> Exercise details:
Please take the lines from the one holding "ATOM 180 C CA" through the one holding "ATOM 191 C C" in the data below and copy them exactly.

> Supplied material:
--------------------------------
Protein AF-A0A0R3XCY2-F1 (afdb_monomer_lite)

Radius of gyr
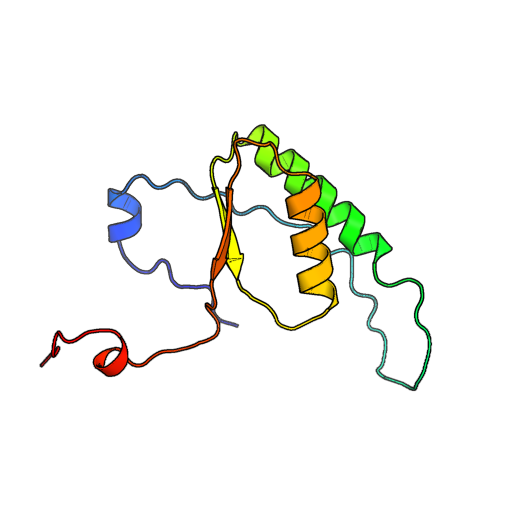ation: 18.42 Å; chains: 1; bounding box: 51×42×39 Å

pLDDT: mean 70.43, std 21.31, range [30.67, 95.38]

Sequence (112 aa):
MTSICCQNNECKDLDIGFHLLPLHAAKSRSVEKGGAGGDTEVHGLDAERVELLVDALKQLEAGVVVTDFSPLRDDQWAVQRLSSRLPQDTSLYQVDAHNVVPVWIASEKLEL

Organism: Hydatigena taeniaeformis (NCBI:txid6205)

Structure (mmCIF, N/CA/C/O backbone):
data_AF-A0A0R3XCY2-F1
#
_entry.id   AF-A0A0R3XCY2-F1
#
loop_
_atom_site.group_PDB
_atom_site.id
_atom_site.type_symbol
_atom_site.label_atom_id
_atom_site.label_alt_id
_atom_site.label_comp_id
_atom_site.label_asym_id
_
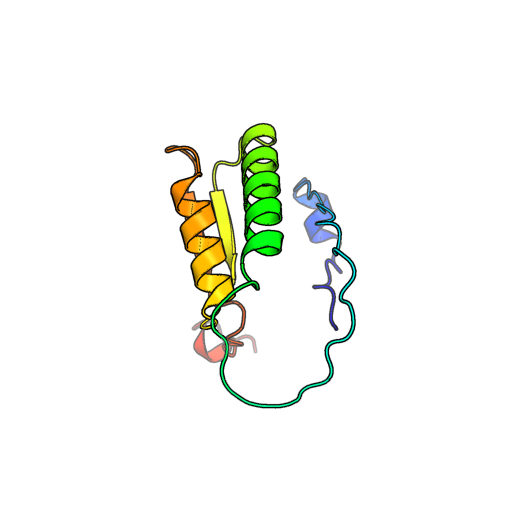atom_site.label_entity_id
_atom_site.label_seq_id
_atom_site.pdbx_PDB_ins_code
_atom_site.Cartn_x
_atom_site.Cartn_y
_atom_site.Cartn_z
_atom_site.occupancy
_atom_site.B_iso_or_equiv
_atom_site.auth_seq_id
_atom_site.auth_comp_id
_atom_site.auth_asym_id
_atom_site.auth_atom_id
_atom_site.pdbx_PDB_model_num
ATOM 1 N N . MET A 1 1 ? -4.225 4.894 -19.125 1.00 31.67 1 MET A N 1
ATOM 2 C CA . MET A 1 1 ? -4.500 3.479 -19.424 1.00 31.67 1 MET A CA 1
ATOM 3 C C . MET A 1 1 ? -5.239 2.948 -18.209 1.00 31.67 1 MET A C 1
ATOM 5 O O . MET A 1 1 ? -4.698 3.015 -17.120 1.00 31.67 1 MET A O 1
ATOM 9 N N . THR A 1 2 ? -6.526 2.679 -18.418 1.00 31.00 2 THR A N 1
ATOM 10 C CA . THR A 1 2 ? -7.527 2.049 -17.540 1.00 31.00 2 THR A CA 1
ATOM 11 C C . THR A 1 2 ? -7.527 2.432 -16.054 1.00 31.00 2 THR A C 1
ATOM 13 O O . THR A 1 2 ? -6.986 1.741 -15.202 1.00 31.00 2 THR A O 1
ATOM 16 N N . SER A 1 3 ? -8.245 3.523 -15.762 1.00 31.06 3 SER A N 1
ATOM 17 C CA . SER A 1 3 ? -8.951 3.711 -14.492 1.00 31.06 3 SER A CA 1
ATOM 18 C C . SER A 1 3 ? -9.705 2.422 -14.171 1.00 31.06 3 SER A C 1
ATOM 20 O O . SER A 1 3 ? -10.563 2.027 -14.963 1.00 31.06 3 SER A O 1
ATOM 22 N N . ILE A 1 4 ? -9.391 1.767 -13.051 1.00 39.00 4 ILE A N 1
ATOM 23 C CA . ILE A 1 4 ? -10.245 0.700 -12.526 1.00 39.00 4 ILE A CA 1
ATOM 24 C C . ILE A 1 4 ? -11.631 1.320 -12.368 1.00 39.00 4 ILE A C 1
ATOM 26 O O . ILE A 1 4 ? -11.827 2.325 -11.683 1.00 39.00 4 ILE A O 1
ATOM 30 N N . CYS A 1 5 ? -12.557 0.796 -13.159 1.00 35.81 5 CYS A N 1
ATOM 31 C CA . CYS A 1 5 ? -13.938 1.208 -13.183 1.00 35.81 5 CYS A CA 1
ATOM 32 C C . CYS A 1 5 ? -14.571 0.855 -11.840 1.00 35.81 5 CYS A C 1
ATOM 34 O O . CYS A 1 5 ? -14.972 -0.284 -11.639 1.00 35.81 5 CYS A O 1
ATOM 36 N N . CYS A 1 6 ? -14.796 1.846 -10.979 1.00 37.81 6 CYS A N 1
ATOM 37 C CA . CYS A 1 6 ? -16.002 1.839 -10.152 1.00 37.81 6 CYS A CA 1
ATOM 38 C C . CYS A 1 6 ? -17.203 2.158 -11.060 1.00 37.81 6 CYS A C 1
ATOM 40 O O . CYS A 1 6 ? -17.828 3.211 -10.958 1.00 37.81 6 CYS A O 1
ATOM 42 N N . GLN A 1 7 ? -17.484 1.276 -12.018 1.00 41.62 7 GLN A N 1
ATOM 43 C CA . GLN A 1 7 ? -18.769 1.226 -12.701 1.00 41.62 7 GLN A CA 1
ATOM 44 C C . GLN A 1 7 ? -19.571 0.134 -12.008 1.00 41.62 7 GLN A C 1
ATOM 46 O O . GLN A 1 7 ? -19.552 -1.001 -12.453 1.00 41.62 7 GLN A O 1
ATOM 51 N N . ASN A 1 8 ? -20.199 0.467 -10.881 1.00 41.28 8 ASN A N 1
ATOM 52 C CA . ASN A 1 8 ? -21.409 -0.197 -10.401 1.00 41.28 8 ASN A CA 1
ATOM 53 C C . ASN A 1 8 ? -21.951 0.552 -9.179 1.00 41.28 8 ASN A C 1
ATOM 55 O O . ASN A 1 8 ? -21.193 1.043 -8.344 1.00 41.28 8 ASN A O 1
ATOM 59 N N . ASN A 1 9 ? -23.278 0.638 -9.073 1.00 48.00 9 ASN A N 1
ATOM 60 C CA . ASN A 1 9 ? -23.974 1.207 -7.913 1.00 48.00 9 ASN A CA 1
ATOM 61 C C . ASN A 1 9 ? -23.596 0.522 -6.581 1.00 48.00 9 ASN A C 1
ATOM 63 O O . ASN A 1 9 ? -23.785 1.121 -5.532 1.00 48.00 9 ASN A O 1
ATOM 67 N N . GLU A 1 10 ? -22.994 -0.668 -6.620 1.00 51.41 10 GLU A N 1
ATOM 68 C CA . GLU A 1 10 ? -22.613 -1.469 -5.450 1.00 51.41 10 GLU A CA 1
ATOM 69 C C . GLU A 1 10 ? -21.592 -0.783 -4.528 1.00 51.41 10 GLU A C 1
ATOM 71 O O . GLU A 1 10 ? -21.675 -0.933 -3.314 1.00 51.41 10 GLU A O 1
ATOM 76 N N . CYS A 1 11 ? -20.663 0.031 -5.050 1.00 46.34 11 CYS A N 1
ATOM 77 C CA . CYS A 1 11 ? -19.714 0.747 -4.186 1.00 46.34 11 CYS A CA 1
ATOM 78 C C . CYS A 1 11 ? -20.373 1.881 -3.381 1.00 46.34 11 CYS A C 1
ATOM 80 O O . CYS A 1 11 ? -19.854 2.250 -2.331 1.00 46.34 11 CYS A O 1
ATOM 82 N N . LYS A 1 12 ? -21.497 2.441 -3.857 1.00 51.91 12 LYS A N 1
ATOM 83 C CA . LYS A 1 12 ? -22.227 3.500 -3.136 1.00 51.91 12 LYS A CA 1
ATOM 84 C C . LYS A 1 12 ? -23.000 2.951 -1.940 1.00 51.91 12 LYS A C 1
ATOM 86 O O . LYS A 1 12 ? -23.132 3.657 -0.948 1.00 51.91 12 LYS A O 1
ATOM 91 N N . ASP A 1 13 ? -23.469 1.710 -2.030 1.00 63.00 13 ASP A N 1
ATOM 92 C CA . ASP A 1 13 ? -24.274 1.078 -0.981 1.00 63.00 13 ASP A CA 1
ATOM 93 C C . ASP A 1 13 ? -23.425 0.590 0.206 1.00 63.00 13 ASP A C 1
ATOM 95 O O . ASP A 1 13 ? -23.948 0.387 1.299 1.00 63.00 13 ASP A O 1
ATOM 99 N N . LEU A 1 14 ? -22.111 0.426 0.011 1.00 70.25 14 LEU A N 1
ATOM 100 C CA . LEU A 1 14 ? -21.182 -0.048 1.042 1.00 70.25 14 LEU A CA 1
ATOM 101 C C . LEU A 1 14 ? -20.632 1.068 1.952 1.00 70.25 14 LEU A C 1
ATOM 103 O O . LEU A 1 14 ? -19.902 0.757 2.889 1.00 70.25 14 LEU A O 1
ATOM 107 N N . ASP A 1 15 ? -20.949 2.340 1.678 1.00 68.62 15 ASP A N 1
ATOM 108 C CA . ASP A 1 15 ? -20.442 3.525 2.404 1.00 68.62 15 ASP A CA 1
ATOM 109 C C . ASP A 1 15 ? -18.905 3.543 2.571 1.00 68.62 15 ASP A C 1
ATOM 111 O O . ASP A 1 15 ? -18.346 4.030 3.553 1.00 68.62 15 ASP A O 1
ATOM 115 N N . ILE A 1 16 ? -18.189 2.986 1.588 1.00 69.81 16 ILE A N 1
ATOM 116 C CA . ILE A 1 16 ? -16.725 2.956 1.594 1.00 69.81 16 ILE A CA 1
ATOM 117 C C . ILE A 1 16 ? -16.224 4.265 0.983 1.00 69.81 16 ILE A C 1
ATOM 119 O O . ILE A 1 16 ? -16.130 4.414 -0.239 1.00 69.81 16 ILE A O 1
ATOM 123 N N . GLY A 1 17 ? -15.900 5.229 1.844 1.00 66.00 17 GLY A N 1
ATOM 124 C CA . GLY A 1 17 ? -15.229 6.461 1.439 1.00 66.00 17 GLY A CA 1
ATOM 125 C C . GLY A 1 17 ? -13.843 6.171 0.857 1.00 66.00 17 GLY A C 1
ATOM 126 O O . GLY A 1 17 ? -13.059 5.427 1.441 1.00 66.00 17 GLY A O 1
ATOM 127 N N . PHE A 1 18 ? -13.518 6.773 -0.289 1.00 72.25 18 PHE A N 1
ATOM 128 C CA . PHE A 1 18 ? -12.172 6.720 -0.859 1.00 72.25 18 PHE A CA 1
ATOM 129 C C . PHE A 1 18 ? -11.606 8.127 -1.032 1.00 72.25 18 PHE A C 1
ATOM 131 O O . PHE A 1 18 ? -12.284 9.047 -1.492 1.00 72.25 18 PHE A O 1
ATOM 138 N N . HIS A 1 19 ? -10.330 8.283 -0.688 1.00 69.19 19 HIS A N 1
ATOM 139 C CA . HIS A 1 19 ? -9.579 9.509 -0.915 1.00 69.19 19 HIS A CA 1
ATOM 140 C C . HIS A 1 19 ? -8.596 9.285 -2.058 1.00 69.19 19 HIS A C 1
ATOM 142 O O . HIS A 1 19 ? -7.724 8.423 -1.988 1.00 69.19 19 HIS A O 1
ATOM 148 N N . LEU A 1 20 ? -8.720 10.085 -3.114 1.00 72.12 20 LEU A N 1
ATOM 149 C CA . LEU A 1 20 ? -7.676 10.183 -4.125 1.00 72.12 20 LEU A CA 1
ATOM 150 C C . LEU A 1 20 ? -6.660 11.207 -3.635 1.00 72.12 20 LEU A C 1
ATOM 152 O O . LEU A 1 20 ? -6.942 12.403 -3.618 1.00 72.12 20 LEU A O 1
ATOM 156 N N . LEU A 1 21 ? -5.490 10.733 -3.217 1.00 68.12 21 LEU A N 1
ATOM 157 C CA . LEU A 1 21 ? -4.380 11.598 -2.839 1.00 68.12 21 LEU A CA 1
ATOM 158 C C . LEU A 1 21 ? -3.571 11.934 -4.099 1.00 68.12 21 LEU A C 1
ATOM 160 O O . LEU A 1 21 ? -2.926 11.045 -4.661 1.00 68.12 21 LEU A O 1
ATOM 164 N N . PRO A 1 22 ? -3.589 13.190 -4.583 1.00 60.53 22 PRO A N 1
ATOM 165 C CA . PRO A 1 22 ? -2.736 13.588 -5.686 1.00 60.53 22 PRO A CA 1
ATOM 166 C C . PRO A 1 22 ? -1.293 13.660 -5.181 1.00 60.53 22 PRO A C 1
ATOM 168 O O . PRO A 1 22 ? -0.850 14.678 -4.652 1.00 60.53 22 PRO A O 1
ATOM 171 N N . LEU A 1 23 ? -0.534 12.582 -5.365 1.00 60.25 23 LEU A N 1
ATOM 172 C CA . LEU A 1 23 ? 0.924 12.643 -5.306 1.00 60.25 23 LEU A CA 1
ATOM 173 C C . LEU A 1 23 ? 1.369 13.525 -6.467 1.00 60.25 23 LEU A C 1
ATOM 175 O O . LEU A 1 23 ? 1.389 13.084 -7.616 1.00 60.25 23 LEU A O 1
ATOM 179 N N . HIS A 1 24 ? 1.625 14.802 -6.185 1.00 53.66 24 HIS A N 1
ATOM 180 C CA . HIS A 1 24 ? 2.024 15.776 -7.190 1.00 53.66 24 HIS A CA 1
ATOM 181 C C . HIS A 1 24 ? 3.163 15.189 -8.033 1.00 53.66 24 HIS A C 1
ATOM 183 O O . HIS A 1 24 ? 4.270 14.946 -7.545 1.00 53.66 24 HIS A O 1
ATOM 189 N N . ALA A 1 25 ? 2.879 14.950 -9.315 1.00 47.25 25 ALA A N 1
ATOM 190 C CA . ALA A 1 25 ? 3.879 14.561 -10.288 1.00 47.25 25 ALA A CA 1
ATOM 191 C C . ALA A 1 25 ? 4.879 15.716 -10.406 1.00 47.25 25 ALA A C 1
ATOM 193 O O . ALA A 1 25 ? 4.664 16.677 -11.146 1.00 47.25 25 ALA A O 1
ATOM 194 N N . ALA A 1 26 ? 5.961 15.658 -9.629 1.00 44.19 26 ALA A N 1
ATOM 195 C CA . ALA A 1 26 ? 7.150 16.451 -9.899 1.00 44.19 26 ALA A CA 1
ATOM 196 C C . ALA A 1 26 ? 7.466 16.271 -11.390 1.00 44.19 26 ALA A C 1
ATOM 198 O O . ALA A 1 26 ? 7.603 15.139 -11.857 1.00 44.19 26 ALA A O 1
ATOM 199 N N . LYS A 1 27 ? 7.458 17.385 -12.135 1.00 36.28 27 LYS A N 1
ATOM 200 C CA . LYS A 1 27 ? 7.651 17.432 -13.588 1.00 36.28 27 LYS A CA 1
ATOM 201 C C . LYS A 1 27 ? 8.769 16.479 -14.000 1.00 36.28 27 LYS A C 1
ATOM 203 O O . LYS A 1 27 ? 9.936 16.749 -13.723 1.00 36.28 27 LYS A O 1
ATOM 208 N N . SER A 1 28 ? 8.422 15.424 -14.727 1.00 40.44 28 SER A N 1
ATOM 209 C CA . SER A 1 28 ? 9.382 14.666 -15.513 1.00 40.44 28 SER A CA 1
ATOM 210 C C . SER A 1 28 ? 9.986 15.638 -16.529 1.00 40.44 28 SER A C 1
ATOM 212 O O . SER A 1 28 ? 9.330 16.016 -17.500 1.00 40.44 28 SER A O 1
ATOM 214 N N . ARG A 1 29 ? 11.224 16.098 -16.312 1.00 37.59 29 ARG A N 1
ATOM 215 C CA . ARG A 1 29 ? 12.042 16.498 -17.459 1.00 37.59 29 ARG A CA 1
ATOM 216 C C . ARG A 1 29 ? 12.269 15.214 -18.239 1.00 37.59 29 ARG A C 1
ATOM 218 O O . ARG A 1 29 ? 12.787 14.246 -17.695 1.00 37.59 29 ARG A O 1
ATOM 225 N N . SER A 1 30 ? 11.808 15.199 -19.478 1.00 35.06 30 SER A N 1
ATOM 226 C CA . SER A 1 30 ? 12.125 14.175 -20.461 1.00 35.06 30 SER A CA 1
ATOM 227 C C . SER A 1 30 ? 13.643 13.987 -20.510 1.00 35.06 30 SER A C 1
ATOM 229 O O . SER A 1 30 ? 14.355 14.869 -20.984 1.00 35.06 30 SER A O 1
ATOM 231 N N . VAL A 1 31 ? 14.128 12.867 -19.973 1.00 38.50 31 VAL A N 1
ATOM 232 C CA . VAL A 1 31 ? 15.496 12.399 -20.186 1.00 38.50 31 VAL A CA 1
ATOM 233 C C . VAL A 1 31 ? 15.431 11.414 -21.339 1.00 38.50 31 VAL A C 1
ATOM 235 O O . VAL A 1 31 ? 14.825 10.345 -21.246 1.00 38.50 31 VAL A O 1
ATOM 238 N N . GLU A 1 32 ? 16.002 11.837 -22.460 1.00 36.69 32 GLU A N 1
ATOM 239 C CA . GLU A 1 32 ? 16.257 10.986 -23.607 1.00 36.69 32 GLU A CA 1
ATOM 240 C C . GLU A 1 32 ? 17.126 9.803 -23.180 1.00 36.69 32 GLU A C 1
ATOM 242 O O . GLU A 1 32 ? 18.111 9.930 -22.452 1.00 36.69 32 GLU A O 1
ATOM 247 N N . LYS A 1 33 ? 16.714 8.621 -23.628 1.00 34.16 33 LYS A N 1
ATOM 248 C CA . LYS A 1 33 ? 17.355 7.350 -23.330 1.00 34.16 33 LYS A CA 1
ATOM 249 C C . LYS A 1 33 ? 18.690 7.286 -24.074 1.00 34.16 33 LYS A C 1
ATOM 251 O O . LYS A 1 33 ? 18.719 7.007 -25.270 1.00 34.16 33 LYS A O 1
ATOM 256 N N . GLY A 1 34 ? 19.786 7.510 -23.358 1.00 30.67 34 GLY A N 1
ATOM 257 C CA . GLY A 1 34 ? 21.140 7.326 -23.863 1.00 30.67 34 GLY A CA 1
ATOM 258 C C . GLY A 1 34 ? 22.087 6.852 -22.766 1.00 30.67 34 GLY A C 1
ATOM 259 O O . GLY A 1 34 ? 22.409 7.617 -21.874 1.00 30.67 34 GLY A O 1
ATOM 260 N N . GLY A 1 35 ? 22.539 5.600 -22.878 1.00 31.72 35 GLY A N 1
ATOM 261 C CA . GLY A 1 35 ? 23.882 5.170 -22.468 1.00 31.72 35 GLY A CA 1
ATOM 262 C C . GLY A 1 35 ? 24.223 5.056 -20.975 1.00 31.72 35 GLY A C 1
ATOM 263 O O . GLY A 1 35 ? 24.456 6.046 -20.306 1.00 31.72 35 GLY A O 1
ATOM 264 N N . ALA A 1 36 ? 24.375 3.801 -20.539 1.00 40.44 36 ALA A N 1
ATOM 265 C CA . ALA A 1 36 ? 25.426 3.253 -19.667 1.00 40.44 36 ALA A CA 1
ATOM 266 C C . ALA A 1 36 ? 25.948 4.056 -18.449 1.00 40.44 36 ALA A C 1
ATOM 268 O O . ALA A 1 36 ? 26.719 4.993 -18.602 1.00 40.44 36 ALA A O 1
ATOM 269 N N . GLY A 1 37 ? 25.704 3.493 -17.255 1.00 40.88 37 GLY A N 1
ATOM 270 C CA . GLY A 1 37 ? 26.571 3.603 -16.070 1.00 40.88 37 GLY A CA 1
ATOM 271 C C . GLY A 1 37 ? 26.476 4.918 -15.294 1.00 40.88 37 GLY A C 1
ATOM 272 O O . GLY A 1 37 ? 27.006 5.933 -15.728 1.00 40.88 37 GLY A O 1
ATOM 273 N N . GLY A 1 38 ? 25.856 4.887 -14.111 1.00 35.16 38 GLY A N 1
ATOM 274 C CA . GLY A 1 38 ? 25.777 6.054 -13.230 1.00 35.16 38 GLY A CA 1
ATOM 275 C C . GLY A 1 38 ? 24.728 5.904 -12.131 1.00 35.16 38 GLY A C 1
ATOM 276 O O . GLY A 1 38 ? 23.609 6.387 -12.246 1.00 35.16 38 GLY A O 1
ATOM 277 N N . ASP A 1 39 ? 25.095 5.207 -11.068 1.00 45.75 39 ASP A N 1
ATOM 278 C CA . ASP A 1 39 ? 24.332 4.934 -9.853 1.00 45.75 39 ASP A CA 1
ATOM 279 C C . ASP A 1 39 ? 24.428 6.097 -8.859 1.00 45.75 39 ASP A C 1
ATOM 281 O O . ASP A 1 39 ? 25.004 5.960 -7.790 1.00 45.75 39 ASP A O 1
ATOM 285 N N . THR A 1 40 ? 23.880 7.272 -9.173 1.00 52.28 40 THR A N 1
ATOM 286 C CA . THR A 1 40 ? 23.618 8.318 -8.164 1.00 52.28 40 THR A CA 1
ATOM 287 C C . THR A 1 40 ? 22.550 9.286 -8.697 1.00 52.28 40 THR A C 1
ATOM 289 O O . THR A 1 40 ? 22.608 9.662 -9.858 1.00 52.28 40 THR A O 1
ATOM 292 N N . GLU A 1 41 ? 21.600 9.696 -7.843 1.00 50.03 41 GLU A N 1
ATOM 293 C CA . GLU A 1 41 ? 20.623 10.805 -8.021 1.00 50.03 41 GLU A CA 1
ATOM 294 C C . GLU A 1 41 ? 19.160 10.501 -8.415 1.00 50.03 41 GLU A C 1
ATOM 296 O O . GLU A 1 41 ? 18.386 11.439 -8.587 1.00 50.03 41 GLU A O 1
--------------------------------
> Expected output:
ATOM 180 C CA . HIS A 1 24 ? 2.024 15.776 -7.190 1.00 53.66 24 HIS A CA 1
ATOM 181 C C . HIS A 1 24 ? 3.163 15.189 -8.033 1.00 53.66 24 HIS A C 1
ATOM 183 O O . HIS A 1 24 ? 4.270 14.946 -7.545 1.00 53.66 24 HIS A O 1
ATOM 189 N N . ALA A 1 25 ? 2.879 14.950 -9.315 1.00 47.25 25 ALA A N 1
ATOM 190 C CA . ALA A 1 25 ? 3.879 14.561 -10.288 1.00 47.25 25 ALA A CA 1
ATOM 191 C C . ALA A 1 25 ? 4.879 15.716 -10.406 1.00 47.25 25 ALA A C 1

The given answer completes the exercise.